CHICAGO (Reuters) - Music that went silent nearly 40 years ago on an historic stretch of Chicago’s celebrated Michigan Avenue is poised to return, thanks to an unlikely mix of rock stars, politicians and real estate developers.
Chicago has rezoned Motor Row — near Chess Studios, the famed “home of the electric blues” — as a live entertainment district, set to open in early 2013.
The building stock is “quite remarkable,” says developer Pam Gleichman, CEO of Landmark America, Illinois, the company spearheading the project.
“This historic location gave birth to all this wonderful music that we listen to today. Chicago is astounding for playing a role in all that history.”
Early in the last century, Motor Row was one of the nation’s showroom districts for the nascent automotive industry. The buildings themselves were used as marketing tools as they featured large glass storefronts, generous spaces and exotic ornamentation.
Music bloomed nearby — just north of Motor Row was Record Row, the center of Chicago’s recording industry between the late 1940s and the mid-1970s, once second only to New York City. Record labels Vee-Jay, Chess, Wonderful and King all operated studios along the strip, which mainly housed large record distributorships.
Landmark recordings by Muddy Waters, Chuck Berry, Jimmy Reed, Bo Diddley and others were made there. The Rolling Stones recorded an early EP at Chess and titled one of the songs, “2120 South Michigan Avenue” - the building’s address - in its honor.
The dozens of labels that operated on Record Row produced a wide range of genres, said Chicago music historian Robert Pruter.
“It was jazz, it was blues, it was R&B, it was soul, it was gospel and, in some places, it was country and western,” Pruter said. “It was a flourishing area.”
Today, all the auto showrooms but one are shuttered and no remnants of Record Row remain except Chess Studios, which is operated by a non-profit and is only open intermittingly for tours.
Gleichman said the district will incorporate both the automotive and music narratives and the live music component will feature a variety of music, not just blues.
Chicago Mayor Rahm Emanuel started the process by green-lighting a new $50 million L train stop adjacent to the site, Gleichman said.
At least five buildings will be used for live entertainment and restaurant venues as well as a hotel. A former Buick dealership will feature a 9,500-square-foot restaurant with a live entertainment stage and adjoining outdoor space. Running the restaurant is Grant DePorter, which runs the Harry Caray chain of steakhouses.
Partnering on the music end is Cheap Trick, the Midwest rock band that started its career in nearby Rockford, Illinois.
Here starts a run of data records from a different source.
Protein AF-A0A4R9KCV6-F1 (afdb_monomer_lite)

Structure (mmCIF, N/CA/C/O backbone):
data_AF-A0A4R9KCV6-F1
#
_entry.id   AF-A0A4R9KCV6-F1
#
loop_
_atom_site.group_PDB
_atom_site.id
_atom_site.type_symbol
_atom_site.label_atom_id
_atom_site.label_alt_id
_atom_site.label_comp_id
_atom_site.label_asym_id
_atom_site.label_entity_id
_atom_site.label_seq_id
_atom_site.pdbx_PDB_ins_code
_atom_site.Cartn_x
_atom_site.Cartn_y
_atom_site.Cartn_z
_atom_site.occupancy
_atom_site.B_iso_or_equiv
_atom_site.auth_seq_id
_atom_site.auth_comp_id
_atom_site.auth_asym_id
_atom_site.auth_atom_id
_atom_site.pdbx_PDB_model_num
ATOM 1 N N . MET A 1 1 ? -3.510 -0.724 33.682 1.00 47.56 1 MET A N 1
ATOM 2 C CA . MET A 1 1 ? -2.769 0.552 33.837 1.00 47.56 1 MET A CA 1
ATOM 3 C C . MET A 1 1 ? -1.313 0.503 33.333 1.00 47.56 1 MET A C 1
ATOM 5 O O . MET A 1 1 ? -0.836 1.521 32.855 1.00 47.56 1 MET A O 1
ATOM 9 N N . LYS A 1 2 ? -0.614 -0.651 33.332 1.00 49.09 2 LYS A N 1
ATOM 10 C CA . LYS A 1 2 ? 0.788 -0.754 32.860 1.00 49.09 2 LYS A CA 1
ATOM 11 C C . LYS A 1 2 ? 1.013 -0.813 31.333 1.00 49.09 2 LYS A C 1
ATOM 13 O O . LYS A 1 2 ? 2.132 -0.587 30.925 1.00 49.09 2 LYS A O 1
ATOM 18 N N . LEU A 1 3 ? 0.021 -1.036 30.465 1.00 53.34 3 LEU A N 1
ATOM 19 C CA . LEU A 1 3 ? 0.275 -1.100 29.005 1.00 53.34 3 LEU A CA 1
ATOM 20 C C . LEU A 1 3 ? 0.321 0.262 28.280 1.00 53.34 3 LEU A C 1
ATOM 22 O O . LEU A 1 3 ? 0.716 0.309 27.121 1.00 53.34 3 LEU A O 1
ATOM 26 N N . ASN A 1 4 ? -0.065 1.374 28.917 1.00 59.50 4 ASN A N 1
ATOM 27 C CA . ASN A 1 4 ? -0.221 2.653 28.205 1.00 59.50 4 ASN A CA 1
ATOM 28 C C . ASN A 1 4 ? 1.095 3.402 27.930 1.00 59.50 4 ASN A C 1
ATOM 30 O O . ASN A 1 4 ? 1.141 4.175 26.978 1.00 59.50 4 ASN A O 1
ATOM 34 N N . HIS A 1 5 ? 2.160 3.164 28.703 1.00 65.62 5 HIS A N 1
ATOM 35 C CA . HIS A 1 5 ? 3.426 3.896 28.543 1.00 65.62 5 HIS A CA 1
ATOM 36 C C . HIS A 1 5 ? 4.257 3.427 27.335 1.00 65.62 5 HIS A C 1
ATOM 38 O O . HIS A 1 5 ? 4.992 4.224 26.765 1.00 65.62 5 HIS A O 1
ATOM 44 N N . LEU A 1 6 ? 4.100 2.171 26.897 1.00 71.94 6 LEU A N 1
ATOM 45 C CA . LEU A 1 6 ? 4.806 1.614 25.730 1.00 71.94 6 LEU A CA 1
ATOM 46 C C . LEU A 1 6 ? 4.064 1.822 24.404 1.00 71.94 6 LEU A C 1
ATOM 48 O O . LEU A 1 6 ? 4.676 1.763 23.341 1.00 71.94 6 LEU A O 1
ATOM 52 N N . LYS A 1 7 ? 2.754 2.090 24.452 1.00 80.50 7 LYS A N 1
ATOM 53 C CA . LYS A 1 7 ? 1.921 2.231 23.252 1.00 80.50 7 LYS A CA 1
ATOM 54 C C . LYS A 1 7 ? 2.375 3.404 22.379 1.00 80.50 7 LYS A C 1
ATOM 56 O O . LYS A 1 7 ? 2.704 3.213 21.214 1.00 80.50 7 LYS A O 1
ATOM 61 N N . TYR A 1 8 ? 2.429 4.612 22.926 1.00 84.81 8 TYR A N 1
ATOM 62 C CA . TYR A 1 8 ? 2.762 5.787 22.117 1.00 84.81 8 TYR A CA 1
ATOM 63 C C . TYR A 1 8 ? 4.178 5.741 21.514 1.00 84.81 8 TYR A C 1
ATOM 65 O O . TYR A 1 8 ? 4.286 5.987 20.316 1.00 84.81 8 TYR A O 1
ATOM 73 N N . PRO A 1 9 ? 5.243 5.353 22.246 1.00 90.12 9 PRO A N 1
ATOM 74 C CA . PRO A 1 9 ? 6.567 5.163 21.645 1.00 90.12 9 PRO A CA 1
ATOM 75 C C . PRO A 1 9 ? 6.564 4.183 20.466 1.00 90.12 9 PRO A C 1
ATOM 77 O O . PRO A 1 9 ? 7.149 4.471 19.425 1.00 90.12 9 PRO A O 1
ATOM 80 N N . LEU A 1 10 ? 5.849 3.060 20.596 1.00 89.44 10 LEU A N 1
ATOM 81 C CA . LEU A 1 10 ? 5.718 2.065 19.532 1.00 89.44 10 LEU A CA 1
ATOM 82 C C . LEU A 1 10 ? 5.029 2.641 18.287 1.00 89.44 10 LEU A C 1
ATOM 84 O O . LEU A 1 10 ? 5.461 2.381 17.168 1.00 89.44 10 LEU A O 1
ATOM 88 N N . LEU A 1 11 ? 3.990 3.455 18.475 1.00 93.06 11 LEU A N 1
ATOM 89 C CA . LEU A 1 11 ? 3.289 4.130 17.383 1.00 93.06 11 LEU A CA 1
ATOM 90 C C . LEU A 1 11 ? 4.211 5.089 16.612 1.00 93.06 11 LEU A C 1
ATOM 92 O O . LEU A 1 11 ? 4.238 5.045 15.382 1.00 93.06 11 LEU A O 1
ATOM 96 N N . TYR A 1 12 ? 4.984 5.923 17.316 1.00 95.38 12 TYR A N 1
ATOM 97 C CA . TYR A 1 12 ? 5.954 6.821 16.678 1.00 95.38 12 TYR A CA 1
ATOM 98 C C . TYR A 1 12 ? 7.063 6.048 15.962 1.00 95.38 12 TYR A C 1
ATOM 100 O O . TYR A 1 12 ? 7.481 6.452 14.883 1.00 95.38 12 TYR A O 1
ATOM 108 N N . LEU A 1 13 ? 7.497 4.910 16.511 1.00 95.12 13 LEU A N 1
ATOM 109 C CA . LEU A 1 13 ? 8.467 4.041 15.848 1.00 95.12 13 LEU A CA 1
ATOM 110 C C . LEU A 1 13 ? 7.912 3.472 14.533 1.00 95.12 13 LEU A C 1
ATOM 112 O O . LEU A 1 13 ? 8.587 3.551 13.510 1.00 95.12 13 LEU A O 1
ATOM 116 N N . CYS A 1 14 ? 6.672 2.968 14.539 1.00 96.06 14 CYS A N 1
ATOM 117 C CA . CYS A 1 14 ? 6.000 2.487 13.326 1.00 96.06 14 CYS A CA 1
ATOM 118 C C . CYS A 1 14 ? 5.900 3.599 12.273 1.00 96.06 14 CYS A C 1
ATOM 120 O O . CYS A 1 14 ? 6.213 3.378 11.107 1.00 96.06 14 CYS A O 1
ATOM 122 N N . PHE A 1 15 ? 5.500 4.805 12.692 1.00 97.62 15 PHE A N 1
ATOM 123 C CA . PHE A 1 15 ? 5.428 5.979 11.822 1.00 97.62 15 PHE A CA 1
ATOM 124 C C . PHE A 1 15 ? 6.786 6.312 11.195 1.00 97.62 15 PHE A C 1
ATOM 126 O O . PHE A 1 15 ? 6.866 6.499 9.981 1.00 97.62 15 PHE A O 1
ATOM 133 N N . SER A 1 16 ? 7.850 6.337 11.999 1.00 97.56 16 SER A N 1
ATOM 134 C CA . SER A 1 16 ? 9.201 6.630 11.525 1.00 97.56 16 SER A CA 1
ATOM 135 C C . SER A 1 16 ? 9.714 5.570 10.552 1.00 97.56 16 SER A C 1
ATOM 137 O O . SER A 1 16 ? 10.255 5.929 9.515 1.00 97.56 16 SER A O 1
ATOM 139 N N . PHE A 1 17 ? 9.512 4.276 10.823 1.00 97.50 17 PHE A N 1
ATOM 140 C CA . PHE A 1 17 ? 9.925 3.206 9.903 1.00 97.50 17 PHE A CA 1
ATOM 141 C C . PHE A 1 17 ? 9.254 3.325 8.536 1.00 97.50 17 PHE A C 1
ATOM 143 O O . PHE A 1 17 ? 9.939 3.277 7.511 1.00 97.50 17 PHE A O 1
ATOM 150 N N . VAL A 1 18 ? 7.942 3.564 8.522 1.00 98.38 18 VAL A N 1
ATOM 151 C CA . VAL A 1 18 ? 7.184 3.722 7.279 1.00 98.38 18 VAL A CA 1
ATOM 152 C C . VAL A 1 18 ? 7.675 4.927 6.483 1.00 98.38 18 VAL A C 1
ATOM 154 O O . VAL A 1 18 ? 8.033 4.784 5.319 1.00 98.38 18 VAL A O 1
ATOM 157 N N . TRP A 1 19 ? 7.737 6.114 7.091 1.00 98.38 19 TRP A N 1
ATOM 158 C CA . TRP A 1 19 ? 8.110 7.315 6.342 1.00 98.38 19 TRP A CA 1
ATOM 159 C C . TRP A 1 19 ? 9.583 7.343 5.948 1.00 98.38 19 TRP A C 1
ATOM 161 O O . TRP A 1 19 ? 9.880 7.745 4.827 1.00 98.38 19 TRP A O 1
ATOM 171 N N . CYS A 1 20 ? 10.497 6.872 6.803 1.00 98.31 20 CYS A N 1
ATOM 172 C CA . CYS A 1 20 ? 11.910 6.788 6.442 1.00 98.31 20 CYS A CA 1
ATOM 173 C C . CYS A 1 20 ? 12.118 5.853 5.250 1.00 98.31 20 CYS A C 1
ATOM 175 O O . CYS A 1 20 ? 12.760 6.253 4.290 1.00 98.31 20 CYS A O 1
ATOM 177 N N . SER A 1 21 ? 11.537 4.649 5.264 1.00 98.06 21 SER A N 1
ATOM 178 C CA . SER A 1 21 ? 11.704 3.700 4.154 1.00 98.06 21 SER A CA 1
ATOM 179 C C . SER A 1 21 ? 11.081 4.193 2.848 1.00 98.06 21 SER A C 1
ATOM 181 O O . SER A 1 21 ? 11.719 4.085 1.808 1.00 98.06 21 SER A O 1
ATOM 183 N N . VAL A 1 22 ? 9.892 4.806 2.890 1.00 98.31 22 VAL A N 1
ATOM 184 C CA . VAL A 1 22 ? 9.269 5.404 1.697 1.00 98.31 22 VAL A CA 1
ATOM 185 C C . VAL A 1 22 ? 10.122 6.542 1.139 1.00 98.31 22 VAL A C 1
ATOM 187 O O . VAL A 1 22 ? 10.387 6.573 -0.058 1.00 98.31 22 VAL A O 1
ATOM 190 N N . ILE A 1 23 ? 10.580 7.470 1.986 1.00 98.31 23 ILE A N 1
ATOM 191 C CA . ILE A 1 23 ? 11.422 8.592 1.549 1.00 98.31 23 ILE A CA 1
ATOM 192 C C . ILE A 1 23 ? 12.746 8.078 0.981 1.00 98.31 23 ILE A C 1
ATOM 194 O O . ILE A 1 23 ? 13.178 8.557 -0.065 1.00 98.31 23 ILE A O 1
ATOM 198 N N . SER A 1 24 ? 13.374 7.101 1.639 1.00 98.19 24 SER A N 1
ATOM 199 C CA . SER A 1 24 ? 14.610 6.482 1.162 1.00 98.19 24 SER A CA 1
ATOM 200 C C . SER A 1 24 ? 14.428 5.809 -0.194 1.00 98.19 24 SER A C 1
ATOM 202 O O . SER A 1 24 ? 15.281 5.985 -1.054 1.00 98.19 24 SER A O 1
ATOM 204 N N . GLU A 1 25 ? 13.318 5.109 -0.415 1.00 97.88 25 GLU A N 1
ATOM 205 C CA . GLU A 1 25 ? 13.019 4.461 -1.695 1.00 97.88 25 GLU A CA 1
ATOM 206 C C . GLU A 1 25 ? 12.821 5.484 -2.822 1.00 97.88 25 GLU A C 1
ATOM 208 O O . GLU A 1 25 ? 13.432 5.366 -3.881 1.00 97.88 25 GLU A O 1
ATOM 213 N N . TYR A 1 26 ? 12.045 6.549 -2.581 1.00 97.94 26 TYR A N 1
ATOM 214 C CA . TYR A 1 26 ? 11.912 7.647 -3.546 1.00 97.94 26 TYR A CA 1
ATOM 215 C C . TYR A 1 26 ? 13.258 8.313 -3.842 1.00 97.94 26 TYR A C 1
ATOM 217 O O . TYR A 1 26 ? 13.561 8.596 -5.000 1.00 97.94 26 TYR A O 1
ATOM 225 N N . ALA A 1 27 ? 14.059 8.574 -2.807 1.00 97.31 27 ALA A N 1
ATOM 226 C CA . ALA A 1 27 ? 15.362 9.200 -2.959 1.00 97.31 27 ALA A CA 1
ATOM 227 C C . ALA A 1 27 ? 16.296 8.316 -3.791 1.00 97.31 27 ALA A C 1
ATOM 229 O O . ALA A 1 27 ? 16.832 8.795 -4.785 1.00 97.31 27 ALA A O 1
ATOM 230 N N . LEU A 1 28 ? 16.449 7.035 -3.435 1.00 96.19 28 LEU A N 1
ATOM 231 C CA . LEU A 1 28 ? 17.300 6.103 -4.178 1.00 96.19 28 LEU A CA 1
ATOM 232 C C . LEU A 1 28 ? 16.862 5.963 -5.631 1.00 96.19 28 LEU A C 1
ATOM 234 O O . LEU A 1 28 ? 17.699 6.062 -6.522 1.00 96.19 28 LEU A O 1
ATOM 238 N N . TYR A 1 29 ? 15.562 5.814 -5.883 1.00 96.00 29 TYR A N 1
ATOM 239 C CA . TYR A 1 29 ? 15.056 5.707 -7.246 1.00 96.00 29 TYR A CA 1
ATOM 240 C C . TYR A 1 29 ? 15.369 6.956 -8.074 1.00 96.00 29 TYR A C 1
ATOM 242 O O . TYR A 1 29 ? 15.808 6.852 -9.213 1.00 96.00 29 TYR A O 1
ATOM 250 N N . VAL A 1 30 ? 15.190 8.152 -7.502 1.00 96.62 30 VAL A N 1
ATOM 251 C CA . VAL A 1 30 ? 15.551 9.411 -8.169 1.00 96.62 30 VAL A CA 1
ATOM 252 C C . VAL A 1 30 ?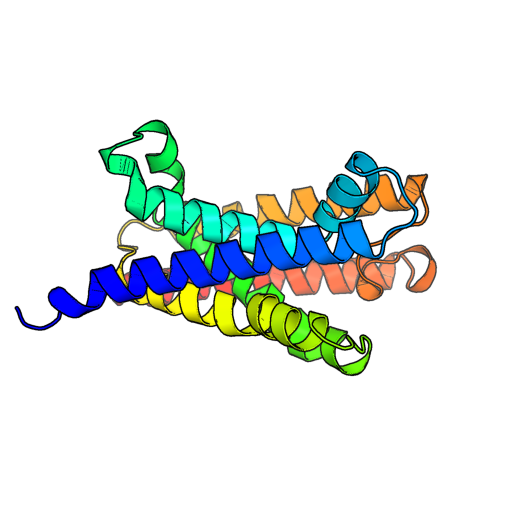 17.059 9.513 -8.400 1.00 96.62 30 VAL A C 1
ATOM 254 O O . VAL A 1 30 ? 17.460 9.988 -9.455 1.00 96.62 30 VAL A O 1
ATOM 257 N N . PHE A 1 31 ? 17.889 9.075 -7.449 1.00 94.81 31 PHE A N 1
ATOM 258 C CA . PHE A 1 31 ? 19.348 9.105 -7.587 1.00 94.81 31 PHE A CA 1
ATOM 259 C C . PHE A 1 31 ? 19.869 8.152 -8.668 1.00 94.81 31 PHE A C 1
ATOM 261 O O . PHE A 1 31 ? 20.859 8.477 -9.317 1.00 94.81 31 PHE A O 1
ATOM 268 N N . HIS A 1 32 ? 19.227 6.996 -8.855 1.00 93.50 32 HIS A N 1
ATOM 269 C CA . HIS A 1 32 ? 19.608 6.013 -9.873 1.00 93.50 32 HIS A CA 1
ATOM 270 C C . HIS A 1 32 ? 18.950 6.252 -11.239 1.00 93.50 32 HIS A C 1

The band will operate an Internet radio station from the building, which will also serve as a museum curating the band’s nearly 40-year history, including memorabilia and Rick Nielson’s vast collection of guitars.
The band plans to approach the venue with no limits, which means either establishing a regular residency or staging special events with special guests.
“Ultimately, if they could play there and not play anywhere else, that would be ideal,” said band manager Dave Frey. “It will be like their sandbox.”
Alderman Bob Fioretti sponsored an ordinance forcing all new development in the district to be commercial, not residential. The city also plans to widen sidewalks and make streetscapes friendlier for increased foot traffic and outdoor dining.
Fioretti said that despite the Cheap Trick connection, he hopes the district will incorporate the city’s deeper blues music past.
“It’s easy for the political folks to forget the history. We are the home of the blues and it’s something we need to revive,” he said.
The revival is a long time coming, say music historians who complain Chicago has done little to acknowledge the many blues, jazz and gospel greats who made their best work here.
“Chicago doesn’t really celebrate its musical heritage except for the lakefront festivals,” said Bruce Iglauer, president and founder of Alligator Records, the Chicago-based blues music label.
Iglauer said New Orleans, Nashville, Austin and Memphis have capitalized on their unique musical heritages to erect museums, statues, parks and business districts to cultivate a cultural identity that boosts tourism.
“There were visionaries in those cities who could see music as a tourist attraction. That never happened in Chicago. It would be wonderful if it invested in the image of Chicago as a music city on a national level,” he said.
Chicago blues star Buddy Guy said he has fond memories of getting his start at Chess soon after he moved to Chicago in 1957. He recalled the first time he saw the Rolling Stones, who came into the middle of one of his sessions.
“I had never saw white guys with hair that long. I said ‘what the hell is this?’ That was the Rolling Stones and they were trying to get started in Chicago,” Guy said.
Guy has called on the city to advocate for a blues museum that would honor the Southern musicians who created and popularized electrified blues in this city.
“Now they call Austin, Texas the live music capital of the world,” he said. “But it belongs here.”